For these reasons and many more, I can’t discount the notion of something, some power, being involved, on some level, with life here. Further, I think only a fool would say that nothing like that could possibly exist. Expressing certainty about the impossibility of “God” seems as silly to me as expressing certainty and detailed knowledge about His existence.

I’m not a Tooth Fairy Agnostic, I’m a Phil Donahue Agnostic, who I first heard say, “I don’t know and you don’t either.” That simple statement hit me like a ton of bricks when I first heard it back in the ‘80s, and I’ve been chewing on it ever since. Here’s what it means to me today.


All I really know for sure is that no one knows if there is a God. I see religions as attempts to understand the unknowable, and I’m confident that their followers are waaaaay off base[1]. Christianity, for instance, is based entirely on millennia-old writings from people who had such a limited understanding of the world that everything they couldn’t comprehend--which was a lot--just ended up on the God pile. You miraculously survived that illness? God is great! You’re wife died? Hey, it’s God’s will. Even today, stories about one person surviving a disaster that killed thousands is held up as proof of God’s love and mercy. What?

But those are all decisions made by us flawed, stupid humans, and our minds abhor a vacuum.

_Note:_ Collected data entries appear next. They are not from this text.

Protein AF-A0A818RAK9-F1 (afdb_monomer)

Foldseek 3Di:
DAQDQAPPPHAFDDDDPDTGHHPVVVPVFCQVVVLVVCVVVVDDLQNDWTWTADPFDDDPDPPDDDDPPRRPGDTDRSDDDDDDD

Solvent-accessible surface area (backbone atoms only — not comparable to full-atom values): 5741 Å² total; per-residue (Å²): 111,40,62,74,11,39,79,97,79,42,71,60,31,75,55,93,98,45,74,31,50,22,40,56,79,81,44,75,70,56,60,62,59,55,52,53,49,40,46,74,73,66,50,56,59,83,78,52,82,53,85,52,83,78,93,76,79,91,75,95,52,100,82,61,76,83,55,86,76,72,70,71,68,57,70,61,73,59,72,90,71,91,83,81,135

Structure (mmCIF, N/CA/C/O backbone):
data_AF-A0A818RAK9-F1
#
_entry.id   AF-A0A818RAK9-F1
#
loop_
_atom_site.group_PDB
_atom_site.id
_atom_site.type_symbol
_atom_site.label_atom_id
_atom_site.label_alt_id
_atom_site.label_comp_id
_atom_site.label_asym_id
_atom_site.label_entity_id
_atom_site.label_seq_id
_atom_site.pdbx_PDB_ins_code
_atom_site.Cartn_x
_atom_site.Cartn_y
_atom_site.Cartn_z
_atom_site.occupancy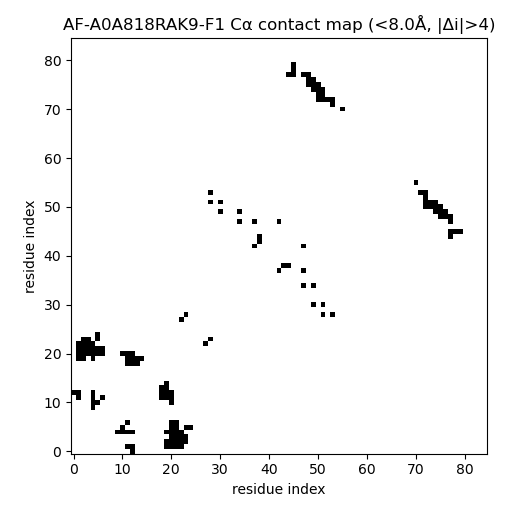
_atom_site.B_iso_or_equiv
_atom_site.auth_seq_id
_atom_site.auth_comp_id
_atom_site.auth_asym_id
_atom_site.auth_atom_id
_atom_site.pdbx_PDB_model_num
ATOM 1 N N . MET A 1 1 ? 4.698 -13.109 -8.176 1.00 81.31 1 MET A N 1
ATOM 2 C CA . MET A 1 1 ? 4.150 -12.486 -6.953 1.00 81.31 1 MET A CA 1
ATOM 3 C C . MET A 1 1 ? 3.416 -11.222 -7.388 1.00 81.31 1 MET A C 1
ATOM 5 O O . MET A 1 1 ? 4.009 -10.457 -8.134 1.00 81.31 1 MET A O 1
ATOM 9 N N . SER A 1 2 ? 2.132 -11.058 -7.043 1.00 94.81 2 SER A N 1
ATOM 10 C CA . SER A 1 2 ? 1.260 -10.023 -7.636 1.00 94.81 2 SER A CA 1
ATOM 11 C C . SER A 1 2 ? 1.666 -8.589 -7.284 1.00 94.81 2 SER A C 1
ATOM 13 O O . SER A 1 2 ? 1.922 -7.790 -8.173 1.00 94.81 2 SER A O 1
ATOM 15 N N . THR A 1 3 ? 1.768 -8.272 -5.988 1.00 96.00 3 THR A N 1
ATOM 16 C CA . THR A 1 3 ? 1.915 -6.885 -5.504 1.00 96.00 3 THR A CA 1
ATOM 17 C C . THR A 1 3 ? 3.241 -6.215 -5.863 1.00 96.00 3 THR A C 1
ATOM 19 O O . THR A 1 3 ? 3.363 -5.018 -5.658 1.00 96.00 3 THR A O 1
ATOM 22 N N . THR A 1 4 ? 4.218 -6.966 -6.375 1.00 95.56 4 THR A N 1
ATOM 23 C CA . THR A 1 4 ? 5.565 -6.486 -6.722 1.00 95.56 4 THR A CA 1
ATOM 24 C C . THR A 1 4 ? 5.825 -6.527 -8.234 1.00 95.56 4 THR A C 1
ATOM 26 O O . THR A 1 4 ? 6.975 -6.526 -8.675 1.00 95.56 4 THR A O 1
ATOM 29 N N . ALA A 1 5 ? 4.780 -6.701 -9.051 1.00 97.00 5 ALA A N 1
ATOM 30 C CA . ALA A 1 5 ? 4.890 -6.817 -10.503 1.00 97.00 5 ALA A CA 1
ATOM 31 C C . ALA A 1 5 ? 4.928 -5.430 -11.179 1.00 97.00 5 ALA A C 1
ATOM 33 O O . ALA A 1 5 ? 4.005 -5.068 -11.915 1.00 97.00 5 ALA A O 1
ATOM 34 N N . ALA A 1 6 ? 5.974 -4.643 -10.888 1.00 96.38 6 ALA A N 1
ATOM 35 C CA . ALA A 1 6 ? 6.188 -3.283 -11.402 1.00 96.38 6 ALA A CA 1
ATOM 36 C C . ALA A 1 6 ? 6.079 -3.229 -12.937 1.00 96.38 6 ALA A C 1
ATOM 38 O O . ALA A 1 6 ? 6.866 -3.899 -13.621 1.00 96.38 6 ALA A O 1
ATOM 39 N N . PRO A 1 7 ? 5.138 -2.440 -13.507 1.00 96.00 7 PRO A N 1
ATOM 40 C CA . PRO A 1 7 ? 5.038 -2.276 -14.951 1.00 96.00 7 PRO A CA 1
ATOM 41 C C . PRO A 1 7 ? 6.363 -1.804 -15.534 1.00 96.00 7 PRO A C 1
ATOM 43 O O . PRO A 1 7 ? 7.091 -1.050 -14.897 1.00 96.00 7 PRO A O 1
ATOM 46 N N . THR A 1 8 ? 6.669 -2.248 -16.751 1.00 96.94 8 THR A N 1
ATOM 47 C CA . THR A 1 8 ? 7.952 -2.041 -17.455 1.00 96.94 8 THR A CA 1
ATOM 48 C C . THR A 1 8 ? 9.146 -2.843 -16.918 1.00 96.94 8 THR A C 1
ATOM 50 O O . THR A 1 8 ? 10.071 -3.092 -17.686 1.00 96.94 8 THR A O 1
ATOM 53 N N . TYR A 1 9 ? 9.102 -3.345 -15.677 1.00 96.25 9 TYR A N 1
ATOM 54 C CA . TYR A 1 9 ? 10.148 -4.210 -15.107 1.00 96.25 9 TYR A CA 1
ATOM 55 C C . TYR A 1 9 ? 9.773 -5.693 -15.135 1.00 96.25 9 TYR A C 1
ATOM 57 O O . TYR A 1 9 ? 10.588 -6.541 -15.503 1.00 96.25 9 TYR A O 1
ATOM 65 N N . PHE A 1 10 ? 8.534 -6.020 -14.763 1.00 96.88 10 PHE A N 1
ATOM 66 C CA . PHE A 1 10 ? 8.056 -7.395 -14.642 1.00 96.88 10 PHE A CA 1
ATOM 67 C C . PHE A 1 10 ? 6.789 -7.627 -15.465 1.00 96.88 10 PHE A C 1
ATOM 69 O O . PHE A 1 10 ? 6.027 -6.706 -15.764 1.00 96.88 10 PHE A O 1
ATOM 76 N N . ARG A 1 11 ? 6.542 -8.892 -15.828 1.00 96.50 11 ARG A N 1
ATOM 77 C CA . ARG A 1 11 ? 5.265 -9.285 -16.438 1.00 96.50 11 ARG A CA 1
ATOM 78 C C . ARG A 1 11 ? 4.148 -9.237 -15.385 1.00 96.50 11 ARG A C 1
ATOM 80 O O . ARG A 1 11 ? 4.409 -9.642 -14.249 1.00 96.50 11 ARG A O 1
ATOM 87 N N . PRO A 1 12 ? 2.916 -8.831 -15.754 1.00 96.38 12 PRO A N 1
ATOM 88 C CA . PRO A 1 12 ? 1.759 -8.968 -14.877 1.00 96.38 12 PRO A CA 1
ATOM 89 C C . PRO A 1 12 ? 1.611 -10.410 -14.384 1.00 96.38 12 PRO A C 1
ATOM 91 O O . PRO A 1 12 ? 1.837 -11.367 -15.132 1.00 96.38 12 PRO A O 1
ATOM 94 N N . HIS A 1 13 ? 1.229 -10.570 -13.124 1.00 96.94 13 HIS A N 1
ATOM 95 C CA . HIS A 1 13 ? 0.972 -11.875 -12.540 1.00 96.94 13 HIS A CA 1
ATOM 96 C C . HIS A 1 13 ? -0.439 -12.330 -12.915 1.00 96.94 13 HIS A C 1
ATOM 98 O O . HIS A 1 13 ? -1.422 -11.766 -12.436 1.00 96.94 13 HIS A O 1
ATOM 104 N N . ALA A 1 14 ? -0.537 -13.339 -13.778 1.00 96.38 14 ALA A N 1
ATOM 105 C CA . ALA A 1 14 ? -1.807 -13.970 -14.106 1.00 96.38 14 ALA A CA 1
ATOM 106 C C . ALA A 1 14 ? -2.223 -14.919 -12.975 1.00 96.38 14 ALA A C 1
ATOM 108 O O . ALA A 1 14 ? -1.458 -15.808 -12.597 1.00 96.38 14 ALA A O 1
ATOM 109 N N . PHE A 1 15 ? -3.426 -14.725 -12.446 1.00 94.75 15 PHE A N 1
ATOM 110 C CA . PHE A 1 15 ? -4.036 -15.620 -11.470 1.00 94.75 15 PHE A CA 1
ATOM 111 C C . PHE A 1 15 ? -5.545 -15.668 -11.719 1.00 94.75 15 PH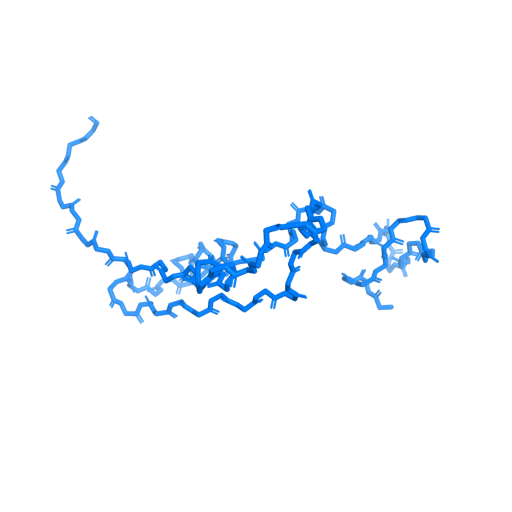E A C 1
ATOM 113 O O . PHE A 1 15 ? -6.187 -14.624 -11.862 1.00 94.75 15 PHE A O 1
ATOM 120 N N . ASP A 1 16 ? -6.086 -16.882 -11.824 1.00 93.81 16 ASP A N 1
ATOM 121 C CA . ASP A 1 16 ? -7.423 -17.159 -12.357 1.00 93.81 16 ASP A CA 1
ATOM 122 C C . ASP A 1 16 ? -7.668 -16.451 -13.707 1.00 93.81 16 ASP A C 1
ATOM 124 O O . ASP A 1 16 ? -6.931 -16.666 -14.671 1.00 93.81 16 ASP A O 1
ATOM 128 N N . TYR A 1 17 ? -8.693 -15.595 -13.777 1.00 94.75 17 TYR A N 1
ATOM 129 C CA . TYR A 1 17 ? -9.104 -14.836 -14.964 1.00 94.75 17 TYR A CA 1
ATOM 130 C C . TYR A 1 17 ? -8.643 -13.372 -14.927 1.00 94.75 17 TYR A C 1
ATOM 132 O O . TYR A 1 17 ? -9.154 -12.537 -15.675 1.00 94.75 17 TYR A O 1
ATOM 140 N N . SER A 1 18 ? -7.690 -13.056 -14.048 1.00 95.50 18 SER A N 1
ATOM 141 C CA . SER A 1 18 ? -7.239 -11.693 -13.778 1.00 95.50 18 SER A CA 1
ATOM 142 C C . SER A 1 18 ? -5.731 -11.556 -13.959 1.00 95.50 18 SER A C 1
ATOM 144 O O . SER A 1 18 ? -4.950 -12.471 -13.690 1.00 95.50 18 SER A O 1
ATOM 146 N N . ALA A 1 19 ? -5.310 -10.369 -14.392 1.00 95.88 19 ALA A N 1
ATOM 147 C CA . ALA A 1 19 ? -3.911 -9.972 -14.427 1.00 95.88 19 ALA A CA 1
ATOM 148 C C . ALA A 1 19 ? -3.663 -8.917 -13.349 1.00 95.88 19 ALA A C 1
ATOM 150 O O . ALA A 1 19 ? -4.305 -7.868 -13.334 1.00 95.88 19 ALA A O 1
ATOM 151 N N . TYR A 1 20 ? -2.718 -9.201 -12.460 1.00 97.00 20 TYR A N 1
AT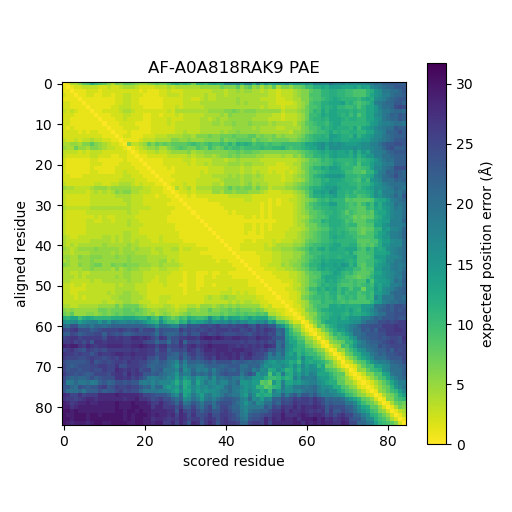OM 152 C CA . TYR A 1 20 ? -2.343 -8.316 -11.367 1.00 97.00 20 TYR A CA 1
ATOM 153 C C . TYR A 1 20 ? -1.011 -7.637 -11.673 1.00 97.00 20 TYR A C 1
ATOM 155 O O . TYR A 1 20 ? -0.064 -8.272 -12.143 1.00 97.00 20 TYR A O 1
ATOM 163 N N . VAL A 1 21 ? -0.942 -6.345 -11.383 1.00 97.00 21 VAL A N 1
ATOM 164 C CA . VAL A 1 21 ? 0.275 -5.531 -11.465 1.00 97.00 21 VAL A CA 1
ATOM 165 C C . VAL A 1 21 ? 0.679 -5.073 -10.066 1.00 97.00 21 VAL A C 1
ATOM 167 O O . VAL A 1 21 ? -0.027 -5.340 -9.092 1.00 97.00 21 VAL A O 1
ATOM 170 N N . ASP A 1 22 ? 1.822 -4.403 -9.971 1.00 97.19 22 ASP A N 1
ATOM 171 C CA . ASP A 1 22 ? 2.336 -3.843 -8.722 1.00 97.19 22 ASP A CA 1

I get it, leaving an open space for the unexplained sucks and it’s wholly unsatisfying. But I think that leaving that space open and not allowing it to get cluttered with the implausible and unknowable takes a certain kind of discipline. But that, I think, is the definition of agnosticism.

-Doug













[1] There are degrees here, of course. The more closely and literally you adhere to these ancient teachings about magical beings, the further you’ve travelled down the wrong road. IMHO.